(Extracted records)
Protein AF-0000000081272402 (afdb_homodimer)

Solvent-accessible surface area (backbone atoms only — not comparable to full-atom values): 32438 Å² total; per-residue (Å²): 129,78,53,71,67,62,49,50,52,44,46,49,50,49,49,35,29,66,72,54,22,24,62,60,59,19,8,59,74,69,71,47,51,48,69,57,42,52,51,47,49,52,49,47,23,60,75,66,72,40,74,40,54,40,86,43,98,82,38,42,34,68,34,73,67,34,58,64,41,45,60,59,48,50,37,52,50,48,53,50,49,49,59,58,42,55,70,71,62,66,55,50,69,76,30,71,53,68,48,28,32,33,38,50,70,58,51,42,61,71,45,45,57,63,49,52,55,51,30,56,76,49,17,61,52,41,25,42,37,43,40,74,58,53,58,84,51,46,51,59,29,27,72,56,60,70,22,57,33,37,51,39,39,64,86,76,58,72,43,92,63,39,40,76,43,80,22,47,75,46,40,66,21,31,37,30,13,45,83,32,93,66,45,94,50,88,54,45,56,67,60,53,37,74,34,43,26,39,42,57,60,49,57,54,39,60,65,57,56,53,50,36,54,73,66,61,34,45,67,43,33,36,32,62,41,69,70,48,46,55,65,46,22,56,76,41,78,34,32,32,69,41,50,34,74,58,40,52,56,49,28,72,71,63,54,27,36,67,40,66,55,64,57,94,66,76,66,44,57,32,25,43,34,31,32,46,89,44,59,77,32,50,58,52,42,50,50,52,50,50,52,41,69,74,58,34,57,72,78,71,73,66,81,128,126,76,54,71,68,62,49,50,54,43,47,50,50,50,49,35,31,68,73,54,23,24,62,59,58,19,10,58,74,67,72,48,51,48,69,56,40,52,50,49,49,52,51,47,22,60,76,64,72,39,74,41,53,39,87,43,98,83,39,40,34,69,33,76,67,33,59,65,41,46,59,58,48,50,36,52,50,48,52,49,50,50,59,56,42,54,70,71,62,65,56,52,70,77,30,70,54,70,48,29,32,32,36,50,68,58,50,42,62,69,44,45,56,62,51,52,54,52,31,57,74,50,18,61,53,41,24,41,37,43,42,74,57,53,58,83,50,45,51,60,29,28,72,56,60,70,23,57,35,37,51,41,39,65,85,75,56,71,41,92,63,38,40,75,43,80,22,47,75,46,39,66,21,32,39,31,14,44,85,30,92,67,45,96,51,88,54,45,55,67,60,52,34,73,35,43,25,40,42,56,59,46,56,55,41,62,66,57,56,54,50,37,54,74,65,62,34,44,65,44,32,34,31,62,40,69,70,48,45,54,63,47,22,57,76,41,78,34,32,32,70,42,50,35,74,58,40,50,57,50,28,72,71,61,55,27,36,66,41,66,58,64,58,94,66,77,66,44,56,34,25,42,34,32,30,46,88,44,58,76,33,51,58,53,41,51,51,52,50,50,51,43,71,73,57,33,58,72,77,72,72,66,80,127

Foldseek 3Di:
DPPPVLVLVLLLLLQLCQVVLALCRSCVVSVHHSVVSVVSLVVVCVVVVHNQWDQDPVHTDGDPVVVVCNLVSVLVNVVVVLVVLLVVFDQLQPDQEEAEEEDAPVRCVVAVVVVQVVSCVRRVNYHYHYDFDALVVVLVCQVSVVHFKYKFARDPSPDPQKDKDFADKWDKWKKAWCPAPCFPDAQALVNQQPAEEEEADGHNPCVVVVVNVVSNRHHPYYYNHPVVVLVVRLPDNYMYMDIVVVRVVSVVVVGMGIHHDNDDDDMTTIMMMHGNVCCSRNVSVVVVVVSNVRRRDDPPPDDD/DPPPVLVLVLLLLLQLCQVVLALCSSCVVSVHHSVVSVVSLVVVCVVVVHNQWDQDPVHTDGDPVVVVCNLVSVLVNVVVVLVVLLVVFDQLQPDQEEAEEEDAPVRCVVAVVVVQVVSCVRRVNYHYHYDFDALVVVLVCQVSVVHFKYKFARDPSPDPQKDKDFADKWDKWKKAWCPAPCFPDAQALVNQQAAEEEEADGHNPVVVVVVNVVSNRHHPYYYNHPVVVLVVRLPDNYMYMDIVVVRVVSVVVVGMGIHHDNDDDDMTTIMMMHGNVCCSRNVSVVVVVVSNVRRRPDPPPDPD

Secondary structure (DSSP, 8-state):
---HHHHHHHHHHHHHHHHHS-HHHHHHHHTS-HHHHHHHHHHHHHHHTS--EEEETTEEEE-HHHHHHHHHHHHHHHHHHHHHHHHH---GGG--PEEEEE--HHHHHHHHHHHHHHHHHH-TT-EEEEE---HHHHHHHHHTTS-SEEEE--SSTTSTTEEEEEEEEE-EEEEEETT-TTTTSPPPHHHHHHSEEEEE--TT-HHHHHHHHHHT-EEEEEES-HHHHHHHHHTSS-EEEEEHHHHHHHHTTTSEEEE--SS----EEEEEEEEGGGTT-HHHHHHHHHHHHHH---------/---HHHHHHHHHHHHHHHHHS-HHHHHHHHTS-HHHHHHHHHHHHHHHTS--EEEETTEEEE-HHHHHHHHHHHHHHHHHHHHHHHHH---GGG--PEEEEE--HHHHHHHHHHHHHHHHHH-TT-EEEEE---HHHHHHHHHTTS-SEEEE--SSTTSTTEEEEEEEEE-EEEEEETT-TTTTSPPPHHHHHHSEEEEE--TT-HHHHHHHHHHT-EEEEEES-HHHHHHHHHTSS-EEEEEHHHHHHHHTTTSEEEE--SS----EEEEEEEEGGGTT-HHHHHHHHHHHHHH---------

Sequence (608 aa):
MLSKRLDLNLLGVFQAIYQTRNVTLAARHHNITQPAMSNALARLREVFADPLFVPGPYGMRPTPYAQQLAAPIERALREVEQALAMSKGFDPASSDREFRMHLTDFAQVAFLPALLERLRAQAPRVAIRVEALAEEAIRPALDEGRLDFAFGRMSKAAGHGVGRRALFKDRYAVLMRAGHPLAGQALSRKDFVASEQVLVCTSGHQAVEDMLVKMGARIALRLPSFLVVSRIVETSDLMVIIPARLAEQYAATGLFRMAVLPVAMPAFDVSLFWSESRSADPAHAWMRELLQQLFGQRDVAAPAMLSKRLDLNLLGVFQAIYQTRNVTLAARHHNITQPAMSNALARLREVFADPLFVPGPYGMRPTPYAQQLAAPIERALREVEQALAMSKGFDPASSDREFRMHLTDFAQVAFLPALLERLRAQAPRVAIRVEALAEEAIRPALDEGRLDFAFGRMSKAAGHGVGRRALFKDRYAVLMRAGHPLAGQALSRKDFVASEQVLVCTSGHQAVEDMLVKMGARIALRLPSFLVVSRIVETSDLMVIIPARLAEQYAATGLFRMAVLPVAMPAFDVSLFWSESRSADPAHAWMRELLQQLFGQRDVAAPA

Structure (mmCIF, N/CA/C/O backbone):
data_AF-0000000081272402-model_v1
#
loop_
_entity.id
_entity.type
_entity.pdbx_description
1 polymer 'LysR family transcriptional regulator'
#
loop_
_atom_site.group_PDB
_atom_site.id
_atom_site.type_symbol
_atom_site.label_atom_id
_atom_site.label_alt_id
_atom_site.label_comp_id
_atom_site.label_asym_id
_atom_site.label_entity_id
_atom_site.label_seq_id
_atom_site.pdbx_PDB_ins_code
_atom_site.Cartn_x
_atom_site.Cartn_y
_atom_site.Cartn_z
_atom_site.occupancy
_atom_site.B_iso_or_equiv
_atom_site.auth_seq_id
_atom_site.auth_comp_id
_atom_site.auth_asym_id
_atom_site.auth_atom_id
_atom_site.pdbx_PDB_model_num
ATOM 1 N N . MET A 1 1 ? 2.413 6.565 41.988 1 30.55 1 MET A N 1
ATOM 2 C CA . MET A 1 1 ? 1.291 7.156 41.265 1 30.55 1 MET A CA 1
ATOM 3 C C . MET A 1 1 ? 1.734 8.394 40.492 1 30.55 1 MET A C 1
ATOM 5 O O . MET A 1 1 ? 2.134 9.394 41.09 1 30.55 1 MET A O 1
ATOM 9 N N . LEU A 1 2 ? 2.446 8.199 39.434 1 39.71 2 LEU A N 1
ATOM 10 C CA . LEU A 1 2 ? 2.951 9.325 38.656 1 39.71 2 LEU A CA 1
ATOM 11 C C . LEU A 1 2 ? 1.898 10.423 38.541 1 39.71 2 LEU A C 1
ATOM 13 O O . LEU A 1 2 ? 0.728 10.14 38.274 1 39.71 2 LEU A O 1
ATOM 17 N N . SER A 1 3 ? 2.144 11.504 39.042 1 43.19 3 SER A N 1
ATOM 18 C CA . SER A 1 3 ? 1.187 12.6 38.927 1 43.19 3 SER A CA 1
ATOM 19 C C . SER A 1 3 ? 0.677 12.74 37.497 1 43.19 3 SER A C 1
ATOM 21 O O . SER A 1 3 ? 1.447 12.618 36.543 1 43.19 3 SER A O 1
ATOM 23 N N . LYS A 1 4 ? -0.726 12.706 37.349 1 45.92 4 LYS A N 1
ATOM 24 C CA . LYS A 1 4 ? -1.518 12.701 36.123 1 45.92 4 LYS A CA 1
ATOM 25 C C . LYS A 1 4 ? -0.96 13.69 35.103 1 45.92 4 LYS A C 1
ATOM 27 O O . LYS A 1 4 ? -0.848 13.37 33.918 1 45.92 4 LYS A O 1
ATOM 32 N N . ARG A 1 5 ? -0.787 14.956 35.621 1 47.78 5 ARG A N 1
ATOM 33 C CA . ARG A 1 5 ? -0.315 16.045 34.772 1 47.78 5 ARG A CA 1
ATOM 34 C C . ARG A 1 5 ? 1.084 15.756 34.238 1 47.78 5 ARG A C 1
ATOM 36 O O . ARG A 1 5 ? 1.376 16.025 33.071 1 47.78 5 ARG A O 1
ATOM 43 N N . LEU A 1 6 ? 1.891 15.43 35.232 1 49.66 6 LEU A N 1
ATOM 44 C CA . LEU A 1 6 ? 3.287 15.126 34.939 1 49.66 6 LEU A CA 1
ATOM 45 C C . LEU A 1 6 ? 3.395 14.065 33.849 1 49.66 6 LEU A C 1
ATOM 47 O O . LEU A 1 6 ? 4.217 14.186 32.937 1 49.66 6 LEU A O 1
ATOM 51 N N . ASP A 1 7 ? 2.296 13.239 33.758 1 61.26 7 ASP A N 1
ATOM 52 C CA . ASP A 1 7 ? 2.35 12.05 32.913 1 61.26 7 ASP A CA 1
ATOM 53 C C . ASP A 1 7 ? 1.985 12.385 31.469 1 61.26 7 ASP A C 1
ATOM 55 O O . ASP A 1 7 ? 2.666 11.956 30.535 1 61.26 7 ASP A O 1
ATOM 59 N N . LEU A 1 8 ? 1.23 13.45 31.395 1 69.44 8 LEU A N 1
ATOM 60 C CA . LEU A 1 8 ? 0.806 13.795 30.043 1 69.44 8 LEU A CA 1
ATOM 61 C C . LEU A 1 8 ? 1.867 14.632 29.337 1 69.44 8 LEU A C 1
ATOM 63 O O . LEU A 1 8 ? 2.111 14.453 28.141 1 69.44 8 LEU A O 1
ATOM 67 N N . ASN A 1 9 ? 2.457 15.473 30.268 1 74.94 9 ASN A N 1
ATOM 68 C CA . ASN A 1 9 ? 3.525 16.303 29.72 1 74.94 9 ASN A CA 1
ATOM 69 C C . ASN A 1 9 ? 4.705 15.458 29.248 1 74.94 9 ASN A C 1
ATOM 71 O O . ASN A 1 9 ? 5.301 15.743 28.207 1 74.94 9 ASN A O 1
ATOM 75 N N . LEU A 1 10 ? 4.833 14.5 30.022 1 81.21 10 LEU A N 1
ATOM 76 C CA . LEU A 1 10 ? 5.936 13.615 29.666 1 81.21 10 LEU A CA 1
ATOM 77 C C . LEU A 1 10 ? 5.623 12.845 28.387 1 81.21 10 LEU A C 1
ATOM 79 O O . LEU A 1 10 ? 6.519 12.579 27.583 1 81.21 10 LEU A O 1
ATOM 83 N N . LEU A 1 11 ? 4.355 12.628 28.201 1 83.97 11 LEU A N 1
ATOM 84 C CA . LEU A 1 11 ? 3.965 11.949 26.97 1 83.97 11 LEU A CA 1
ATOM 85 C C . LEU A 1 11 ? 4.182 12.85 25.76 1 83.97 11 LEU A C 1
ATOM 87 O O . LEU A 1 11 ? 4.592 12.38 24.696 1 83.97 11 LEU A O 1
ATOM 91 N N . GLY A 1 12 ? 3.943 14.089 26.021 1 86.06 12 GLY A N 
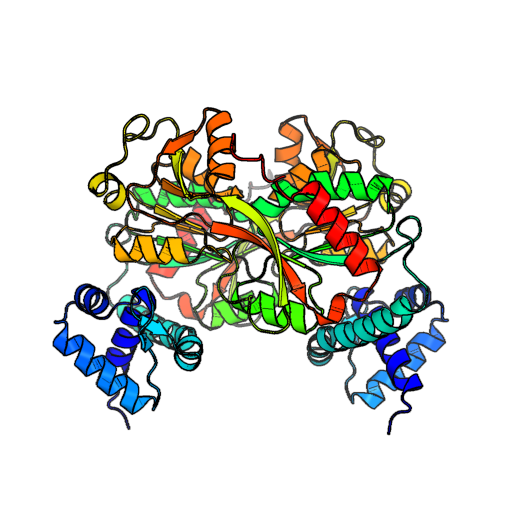1
ATOM 92 C CA . GLY A 1 12 ? 4.235 15.061 24.98 1 86.06 12 GLY A CA 1
ATOM 93 C C . GLY A 1 12 ? 5.712 15.152 24.646 1 86.06 12 GLY A C 1
ATOM 94 O O . GLY A 1 12 ? 6.083 15.29 23.479 1 86.06 12 GLY A O 1
ATOM 95 N N . VAL A 1 13 ? 6.466 15.058 25.669 1 86.88 13 VAL A N 1
ATOM 96 C CA . VAL A 1 13 ? 7.917 15.069 25.51 1 86.88 13 VAL A CA 1
ATOM 97 C C . VAL A 1 13 ? 8.357 13.857 24.693 1 86.88 13 VAL A C 1
ATOM 99 O O . VAL A 1 13 ? 9.148 13.986 23.755 1 86.88 13 VAL A O 1
ATOM 102 N N . PHE A 1 14 ? 7.825 12.748 25.034 1 90.03 14 PHE A N 1
ATOM 103 C CA . PHE A 1 14 ? 8.104 11.524 24.292 1 90.03 14 PHE A CA 1
ATOM 104 C C . PHE A 1 14 ? 7.782 11.701 22.813 1 90.03 14 PHE A C 1
ATOM 106 O O . PHE A 1 14 ? 8.618 11.42 21.952 1 90.03 14 PHE A O 1
ATOM 113 N N . GLN A 1 15 ? 6.651 12.172 22.584 1 86.89 15 GLN A N 1
ATOM 114 C CA . GLN A 1 15 ? 6.166 12.308 21.214 1 86.89 15 GLN A CA 1
ATOM 115 C C . GLN A 1 15 ? 7.038 13.273 20.416 1 86.89 15 GLN A C 1
ATOM 117 O O . GLN A 1 15 ? 7.356 13.014 19.253 1 86.89 15 GLN A O 1
ATOM 122 N N . ALA A 1 16 ? 7.406 14.36
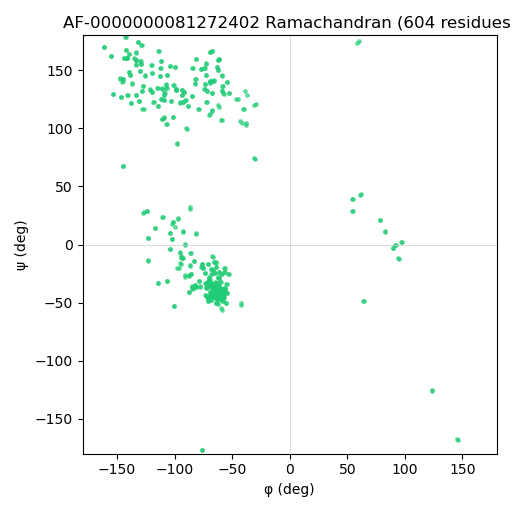4 21.019 1 86.86 16 ALA A N 1
ATOM 123 C CA . ALA A 1 16 ? 8.233 15.368 20.354 1 86.86 16 ALA A CA 1
ATOM 124 C C . ALA A 1 16 ? 9.588 14.787 19.958 1 86.86 16 ALA A C 1
ATOM 126 O O . ALA A 1 16 ? 10.052 14.991 18.834 1 86.86 16 ALA A O 1
ATOM 127 N N . ILE A 1 17 ? 10.135 14.05 20.836 1 89.08 17 ILE A N 1
ATOM 128 C CA . ILE A 1 17 ? 11.448 13.472 20.569 1 89.08 17 ILE A CA 1
ATOM 129 C C . ILE A 1 17 ? 11.319 12.354 19.536 1 89.08 17 ILE A C 1
ATOM 131 O O . ILE A 1 17 ? 12.182 12.2 18.669 1 89.08 17 ILE A O 1
ATOM 135 N N . TYR A 1 18 ? 10.265 11.658 19.658 1 87.26 18 TYR A N 1
ATOM 136 C CA . TYR A 1 18 ? 10.043 10.567 18.715 1 87.26 18 TYR A CA 1
ATOM 137 C C . TYR A 1 18 ? 9.893 11.097 17.294 1 87.26 18 TYR A C 1
ATOM 139 O O . TYR A 1 18 ? 10.406 10.499 16.345 1 87.26 18 TYR A O 1
ATOM 147 N N . GLN A 1 19 ? 9.264 12.157 17.185 1 80.9 19 GLN A N 1
ATOM 148 C CA . GLN A 1 19 ? 8.957 12.731 15.879 1 80.9 19 GLN A CA 1
ATOM 149 C C . GLN A 1 19 ? 10.173 13.44 15.29 1 80.9 19 GLN A C 1
ATOM 151 O O . GLN A 1 19 ? 10.402 13.389 14.08 1 80.9 19 GLN A O 1
ATOM 156 N N . THR A 1 20 ? 10.975 14.09 16.154 1 81.68 20 THR A N 1
ATOM 157 C CA . THR A 1 20 ? 12.056 14.935 15.659 1 81.68 20 THR A CA 1
ATOM 158 C C . THR A 1 20 ? 13.383 14.181 15.674 1 81.68 20 THR A C 1
ATOM 160 O O . THR A 1 20 ? 14.357 14.615 15.056 1 81.68 20 THR A O 1
ATOM 163 N N . ARG A 1 21 ? 13.417 13.159 16.451 1 83.24 21 ARG A N 1
ATOM 164 C CA . ARG A 1 21 ? 14.629 12.377 16.674 1 83.24 21 ARG A CA 1
ATOM 165 C C . ARG A 1 21 ? 15.78 13.268 17.129 1 83.24 21 ARG A C 1
ATOM 167 O O . ARG A 1 21 ? 16.933 13.037 16.761 1 83.24 21 ARG A O 1
ATOM 174 N N . ASN A 1 22 ? 15.371 14.297 17.767 1 86.57 22 ASN A N 1
ATOM 175 C CA . ASN A 1 22 ? 16.328 15.303 18.215 1 86.57 22 ASN A CA 1
ATOM 176 C C . ASN A 1 22 ? 15.816 16.058 19.438 1 86.57 22 ASN A C 1
ATOM 178 O O . ASN A 1 22 ? 14.728 16.636 19.406 1 86.57 22 ASN A O 1
ATOM 182 N N . VAL A 1 23 ? 16.702 16.134 20.499 1 88.78 23 VAL A N 1
ATOM 183 C CA . VAL A 1 23 ? 16.274 16.735 21.758 1 88.78 23 VAL A CA 1
ATOM 184 C C . VAL A 1 23 ? 16.152 18.248 21.593 1 88.78 23 VAL A C 1
ATOM 186 O O . VAL A 1 23 ? 15.204 18.859 22.092 1 88.78 23 VAL A O 1
ATOM 189 N N . THR A 1 24 ? 17.058 18.783 20.812 1 88.23 24 THR A N 1
ATOM 190 C CA . THR A 1 24 ? 17.055 20.229 20.623 1 88.23 24 THR A CA 1
ATOM 191 C C . THR A 1 24 ? 15.855 20.662 19.786 1 88.23 24 THR A C 1
ATOM 193 O O . THR A 1 24 ? 15.157 21.616 20.139 1 88.23 24 THR A O 1
ATOM 196 N N . LEU A 1 25 ? 15.665 19.942 18.795 1 86.29 25 LEU A N 1
ATOM 197 C CA . LEU A 1 25 ? 14.53 20.263 17.935 1 86.29 25 LEU A CA 1
ATOM 198 C C . LEU A 1 25 ? 13.212 20.021 18.663 1 86.29 25 LEU A C 1
ATOM 200 O O . LEU A 1 25 ? 12.261 20.79 18.506 1 86.29 25 LEU A O 1
ATOM 204 N N . ALA A 1 26 ? 13.188 18.975 19.405 1 89.8 26 ALA A N 1
ATOM 205 C CA . ALA A 1 26 ? 12.005 18.67 20.206 1 89.8 26 ALA A CA 1
ATOM 206 C C . ALA A 1 26 ? 11.688 19.808 21.172 1 89.8 26 ALA A C 1
ATOM 208 O O . ALA A 1 26 ? 10.523 20.163 21.362 1 89.8 26 ALA A O 1
ATOM 209 N N . ALA A 1 27 ? 12.683 20.389 21.774 1 89.78 27 ALA A N 1
ATOM 210 C CA . ALA A 1 27 ? 12.502 21.5 22.705 1 89.78 27 ALA A CA 1
ATOM 211 C C . ALA A 1 27 ? 11.876 22.704 22.008 1 89.78 27 ALA A C 1
ATOM 213 O O . ALA A 1 27 ? 10.936 23.31 22.527 1 89.78 27 ALA A O 1
ATOM 214 N N . ARG A 1 28 ? 12.35 22.92 20.853 1 82.81 28 ARG A N 1
ATOM 215 C CA . ARG A 1 28 ? 11.827 24.035 20.069 1 82.81 28 ARG A CA 1
ATOM 216 C C . ARG A 1 28 ? 10.361 23.814 19.714 1 82.81 28 ARG A C 1
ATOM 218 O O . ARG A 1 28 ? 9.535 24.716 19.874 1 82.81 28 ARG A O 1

**What the task asks**
Which lines above run from the one containing "ATOM 2 C CA" to the one containing "ATOM 63 O O"? Give them again exactly, both ends included.

**Solution for this problem**
ATOM 2 C CA . MET A 1 1 ? 1.291 7.156 41.265 1 30.55 1 MET A CA 1
ATOM 3 C C . MET A 1 1 ? 1.734 8.394 40.492 1 30.55 1 MET A C 1
ATOM 5 O O . MET A 1 1 ? 2.134 9.394 41.09 1 30.55 1 MET A O 1
ATOM 9 N N . LEU A 1 2 ? 2.446 8.199 39.434 1 39.71 2 LEU A N 1
ATOM 10 C CA . LEU A 1 2 ? 2.951 9.325 38.656 1 39.71 2 LEU A CA 1
ATOM 11 C C . LEU A 1 2 ? 1.898 10.423 38.541 1 39.71 2 LEU A C 1
ATOM 13 O O . LEU A 1 2 ? 0.728 10.14 38.274 1 39.71 2 LEU A O 1
ATOM 17 N N . SER A 1 3 ? 2.144 11.504 39.042 1 43.19 3 SER A N 1
ATOM 18 C CA . SER A 1 3 ? 1.187 12.6 38.927 1 43.19 3 SER A CA 1
ATOM 19 C C . SER A 1 3 ? 0.677 12.74 37.497 1 43.19 3 SER A C 1
ATOM 21 O O . SER A 1 3 ? 1.447 12.618 36.543 1 43.19 3 SER A O 1
ATOM 23 N N . LYS A 1 4 ? -0.726 12.706 37.349 1 45.92 4 LYS A N 1
ATOM 24 C CA . LYS A 1 4 ? -1.518 12.701 36.123 1 45.92 4 LYS A CA 1
ATOM 25 C C . LYS A 1 4 ? -0.96 13.69 35.103 1 45.92 4 LYS A C 1
ATOM 27 O O . LYS A 1 4 ? -0.848 13.37 33.918 1 45.92 4 LYS A O 1
ATOM 32 N N . ARG A 1 5 ? -0.787 14.956 35.621 1 47.78 5 ARG A N 1
ATOM 33 C CA . ARG A 1 5 ? -0.315 16.045 34.772 1 47.78 5 ARG A CA 1
ATOM 34 C C . ARG A 1 5 ? 1.084 15.756 34.238 1 47.78 5 ARG A C 1
ATOM 36 O O . ARG A 1 5 ? 1.376 16.025 33.071 1 47.78 5 ARG A O 1
ATOM 43 N N . LEU A 1 6 ? 1.891 15.43 35.232 1 49.66 6 LEU A N 1
ATOM 44 C CA . LEU A 1 6 ? 3.287 15.126 34.939 1 49.66 6 LEU A CA 1
ATOM 45 C C . LEU A 1 6 ? 3.395 14.065 33.849 1 49.66 6 LEU A C 1
ATOM 47 O O . LEU A 1 6 ? 4.217 14.186 32.937 1 49.66 6 LEU A O 1
ATOM 51 N N . ASP A 1 7 ? 2.296 13.239 33.758 1 61.26 7 ASP A N 1
ATOM 52 C CA . ASP A 1 7 ? 2.35 12.05 32.913 1 61.26 7 ASP A CA 1
ATOM 53 C C . ASP A 1 7 ? 1.985 12.385 31.469 1 61.26 7 ASP A C 1
ATOM 55 O O . ASP A 1 7 ? 2.666 11.956 30.535 1 61.26 7 ASP A O 1
ATOM 59 N N . LEU A 1 8 ? 1.23 13.45 31.395 1 69.44 8 LEU A N 1
ATOM 60 C CA . LEU A 1 8 ? 0.806 13.795 30.043 1 69.44 8 LEU A CA 1
ATOM 61 C C . LEU A 1 8 ? 1.867 14.632 29.337 1 69.44 8 LEU A C 1
ATOM 63 O O . LEU A 1 8 ? 2.111 14.453 28.141 1 69.44 8 LEU A O 1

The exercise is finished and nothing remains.